Fortunately Newton had duplicates or drafts of most of his papers, but he had to rewrite some of the papers, and to remake the stolen pieces of the telescope he was building. He also had to keep quiet and wait for some time before he could get justice for himself and retribution for the culprit. During that time, P hid what he had stolen in his house. He sometimes showed the papers to some people he knew well, and tried to sell the telescope pieces and some of the papers but was unsuccessful. He tried to read Newton’s scientific papers but couldn’t understand them. He scribbled some nonsensical words or some poems or songs on some of the papers, and threw one or two papers away, but he kept most of them hidden.

Newton had to wait more than a decade, until he became a productive member of the Royal Society, or until he published the Philosophiæ Naturalis Principia Mathematica, and became a known, recognized and important scientific figureThen he was able to act appropriately, exerted pressure on P and his family, and made P give him back what he had stolen and admit everything. P was deservedly, rightfully and justly punished and sent to prison for what he had done. Newton even had to punish appropriately one or two of P’s relatives for being involved in what had happened and for being P’s accomplices. 

P was a mediocre person who acted out of jealousy and envy and tried to trick and hurt Newton, without benefitting anybody by his actions. Perhaps many centuries later or more than three millennia later, the details of what happened between P and Newton would become unclear, blurred or lost, and some people or writers would state or conclude (wrongly) that P was a benefactor or a hero who tried to help humans by his act of theft, and that Newton acted hastily or unfairly by punishing P, thus accusing Newton of concealing scientific knowledge and technology away from humans and of being unhelpful to humanity.

And here is in my opinion another fairly close comparison.

If Prometheus had lived at the time of Jesus, he would have been comparable to someone named Judas Iscariot.
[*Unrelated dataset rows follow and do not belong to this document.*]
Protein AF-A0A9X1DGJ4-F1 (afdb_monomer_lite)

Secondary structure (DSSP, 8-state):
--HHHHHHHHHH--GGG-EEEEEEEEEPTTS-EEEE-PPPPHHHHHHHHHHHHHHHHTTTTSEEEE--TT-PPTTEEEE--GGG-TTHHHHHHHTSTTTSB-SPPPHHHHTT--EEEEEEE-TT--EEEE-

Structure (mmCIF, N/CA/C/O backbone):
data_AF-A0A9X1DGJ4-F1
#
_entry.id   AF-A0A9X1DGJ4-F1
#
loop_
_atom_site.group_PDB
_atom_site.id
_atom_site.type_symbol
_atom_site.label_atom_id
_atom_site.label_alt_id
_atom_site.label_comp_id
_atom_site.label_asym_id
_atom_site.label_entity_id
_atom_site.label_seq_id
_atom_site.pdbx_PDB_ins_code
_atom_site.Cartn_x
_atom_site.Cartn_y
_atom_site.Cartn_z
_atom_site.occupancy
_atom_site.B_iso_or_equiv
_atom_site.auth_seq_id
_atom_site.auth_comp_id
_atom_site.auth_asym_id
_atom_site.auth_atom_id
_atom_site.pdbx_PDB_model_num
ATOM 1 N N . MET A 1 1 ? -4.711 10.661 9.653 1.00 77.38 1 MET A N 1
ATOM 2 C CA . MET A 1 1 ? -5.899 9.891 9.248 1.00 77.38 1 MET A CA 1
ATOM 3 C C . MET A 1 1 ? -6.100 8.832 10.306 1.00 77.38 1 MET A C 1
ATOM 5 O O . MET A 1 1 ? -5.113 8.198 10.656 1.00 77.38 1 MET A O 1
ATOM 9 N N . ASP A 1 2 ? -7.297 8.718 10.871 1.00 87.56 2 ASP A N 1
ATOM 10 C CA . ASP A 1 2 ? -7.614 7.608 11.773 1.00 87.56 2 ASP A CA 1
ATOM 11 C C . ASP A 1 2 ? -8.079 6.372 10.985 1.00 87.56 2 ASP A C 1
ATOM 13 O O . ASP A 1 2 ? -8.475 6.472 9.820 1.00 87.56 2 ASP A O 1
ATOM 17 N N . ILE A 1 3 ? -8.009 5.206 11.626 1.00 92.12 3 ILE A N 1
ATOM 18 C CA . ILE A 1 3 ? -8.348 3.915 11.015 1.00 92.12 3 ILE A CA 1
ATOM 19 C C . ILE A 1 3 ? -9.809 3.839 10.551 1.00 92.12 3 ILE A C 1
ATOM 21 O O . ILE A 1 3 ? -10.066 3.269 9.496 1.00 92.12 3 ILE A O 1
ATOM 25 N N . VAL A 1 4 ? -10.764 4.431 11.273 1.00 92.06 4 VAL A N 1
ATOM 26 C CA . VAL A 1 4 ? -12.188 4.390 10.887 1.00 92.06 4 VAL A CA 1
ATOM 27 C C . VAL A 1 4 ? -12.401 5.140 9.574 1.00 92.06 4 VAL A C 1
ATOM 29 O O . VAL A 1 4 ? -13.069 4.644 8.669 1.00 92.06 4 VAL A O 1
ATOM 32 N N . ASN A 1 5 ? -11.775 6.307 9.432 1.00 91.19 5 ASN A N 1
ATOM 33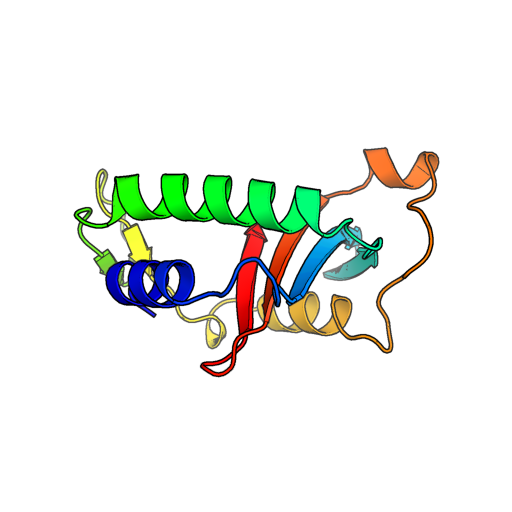 C CA . ASN A 1 5 ? -11.780 7.060 8.186 1.00 91.19 5 ASN A CA 1
ATOM 34 C C . ASN A 1 5 ? -11.119 6.279 7.043 1.00 91.19 5 ASN A C 1
ATOM 36 O O . ASN A 1 5 ? -11.671 6.243 5.947 1.00 91.19 5 ASN A O 1
ATOM 40 N N . LEU A 1 6 ? -10.004 5.585 7.297 1.00 92.00 6 LEU A N 1
ATOM 41 C CA . LEU A 1 6 ? -9.384 4.710 6.296 1.00 92.00 6 LEU A CA 1
ATOM 42 C C . LEU A 1 6 ? -10.332 3.582 5.851 1.00 92.00 6 LEU A C 1
ATOM 44 O O . LEU A 1 6 ? -10.475 3.349 4.653 1.00 92.00 6 LEU A O 1
ATOM 48 N N . VAL A 1 7 ? -11.017 2.913 6.785 1.00 93.00 7 VAL A N 1
ATOM 49 C CA . VAL A 1 7 ? -12.022 1.879 6.469 1.00 93.00 7 VAL A CA 1
ATOM 50 C C . VAL A 1 7 ? -13.146 2.450 5.605 1.00 93.00 7 VAL A C 1
ATOM 52 O O . VAL A 1 7 ? -13.547 1.819 4.628 1.00 93.00 7 VAL A O 1
ATOM 55 N N . ASN A 1 8 ? -13.639 3.648 5.926 1.00 92.50 8 ASN A N 1
ATOM 56 C CA . ASN A 1 8 ? -14.692 4.305 5.151 1.00 92.50 8 ASN A CA 1
ATOM 57 C C . ASN A 1 8 ? -14.247 4.605 3.715 1.00 92.50 8 ASN A C 1
ATOM 59 O O . ASN A 1 8 ? -14.988 4.288 2.785 1.00 92.50 8 ASN A O 1
ATOM 63 N N . ILE A 1 9 ? -13.032 5.136 3.530 1.00 92.44 9 ILE A N 1
ATOM 64 C CA . ILE A 1 9 ? -12.468 5.394 2.198 1.00 92.44 9 ILE A CA 1
ATOM 65 C C . ILE A 1 9 ? -12.365 4.084 1.415 1.00 92.44 9 ILE A C 1
ATOM 67 O O . ILE A 1 9 ? -12.889 3.991 0.309 1.00 92.44 9 ILE A O 1
ATOM 71 N N . LEU A 1 10 ? -11.772 3.037 2.004 1.00 92.25 10 LEU A N 1
ATOM 72 C CA . LEU A 1 10 ? -11.616 1.729 1.355 1.00 92.25 10 LEU A CA 1
ATOM 73 C C . LEU A 1 10 ? -12.964 1.092 0.976 1.00 92.25 10 LEU A C 1
ATOM 75 O O . LEU A 1 10 ? -13.074 0.466 -0.079 1.00 92.25 10 LEU A O 1
ATOM 79 N N . ASN A 1 11 ? -13.993 1.269 1.808 1.00 91.44 11 ASN A N 1
ATOM 80 C CA . ASN A 1 11 ? -15.356 0.815 1.529 1.00 91.44 11 ASN A CA 1
ATOM 81 C C . ASN A 1 11 ? -16.047 1.608 0.414 1.00 91.44 11 ASN A C 1
ATOM 83 O O . ASN A 1 11 ? -16.919 1.060 -0.258 1.00 91.44 11 ASN A O 1
ATOM 87 N N . GLY A 1 12 ? -15.665 2.870 0.217 1.00 91.19 12 GLY A N 1
ATOM 88 C CA . GLY A 1 12 ? -16.192 3.737 -0.835 1.00 91.19 12 GLY A CA 1
ATOM 89 C C . GLY A 1 12 ? -15.577 3.510 -2.219 1.00 91.19 12 GLY A C 1
ATOM 90 O O . GLY A 1 12 ? -16.151 3.964 -3.207 1.00 91.19 12 GLY A O 1
ATOM 91 N N . LEU A 1 13 ? -14.441 2.808 -2.321 1.00 92.00 13 LEU A N 1
ATOM 92 C CA . LEU A 1 13 ? -13.761 2.578 -3.601 1.00 92.00 13 LEU A CA 1
ATOM 93 C C . LEU A 1 13 ? -14.573 1.668 -4.532 1.00 92.00 13 LEU A C 1
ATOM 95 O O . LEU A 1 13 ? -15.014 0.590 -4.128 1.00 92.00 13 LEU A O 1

This comparison might be regarded as somewhat controversial. It also seems that some writers are trying nowadays to rehabilitate Judas.

Whether one is religious or not, I think it ought to be evident that Jesus was the greatest man at the period of time when he was alive. Whether opinions and views about Judas change or not, I think that like Prometheus, he ought to be considered as someone who lived in the presence of a man of the greatest historical importance, and like Prometheus, he didn’t have intrinsic historical importance or greatness, but his actions were a “catalyzer” or a “catalyst” for subsequent important events.

From the ancient narratives, stories and myths about Zeus, it is known that he lived a long life and died at an advanced age. By the nature of his life, the one they called Zeus in Greek was able to hold Prometheus accountable and to justly punish him while he was alive.

As an additional remark, at the end of the nineteenth century, in his introduction to the Prometheus Bound tragic play of Aeschylus, the philologist Nicolaus Wecklein described Prometheus as a “short-sighted forethinker”. Since the etymology of the name Prometheus either signifies “afterthought” or refers to stealing and theft, it would be best and more plausible to emphasize the meaning of “thief” or “theft”.

I hope this analysis provided reasonable, coherent, valid and correct explanations and interpretations concerning the story of Prometheus and his punishment. Hopefully additional or better arguments or some new evidence would emerge in the future, confirming or corroborating the analysis given in this post and the previous ones.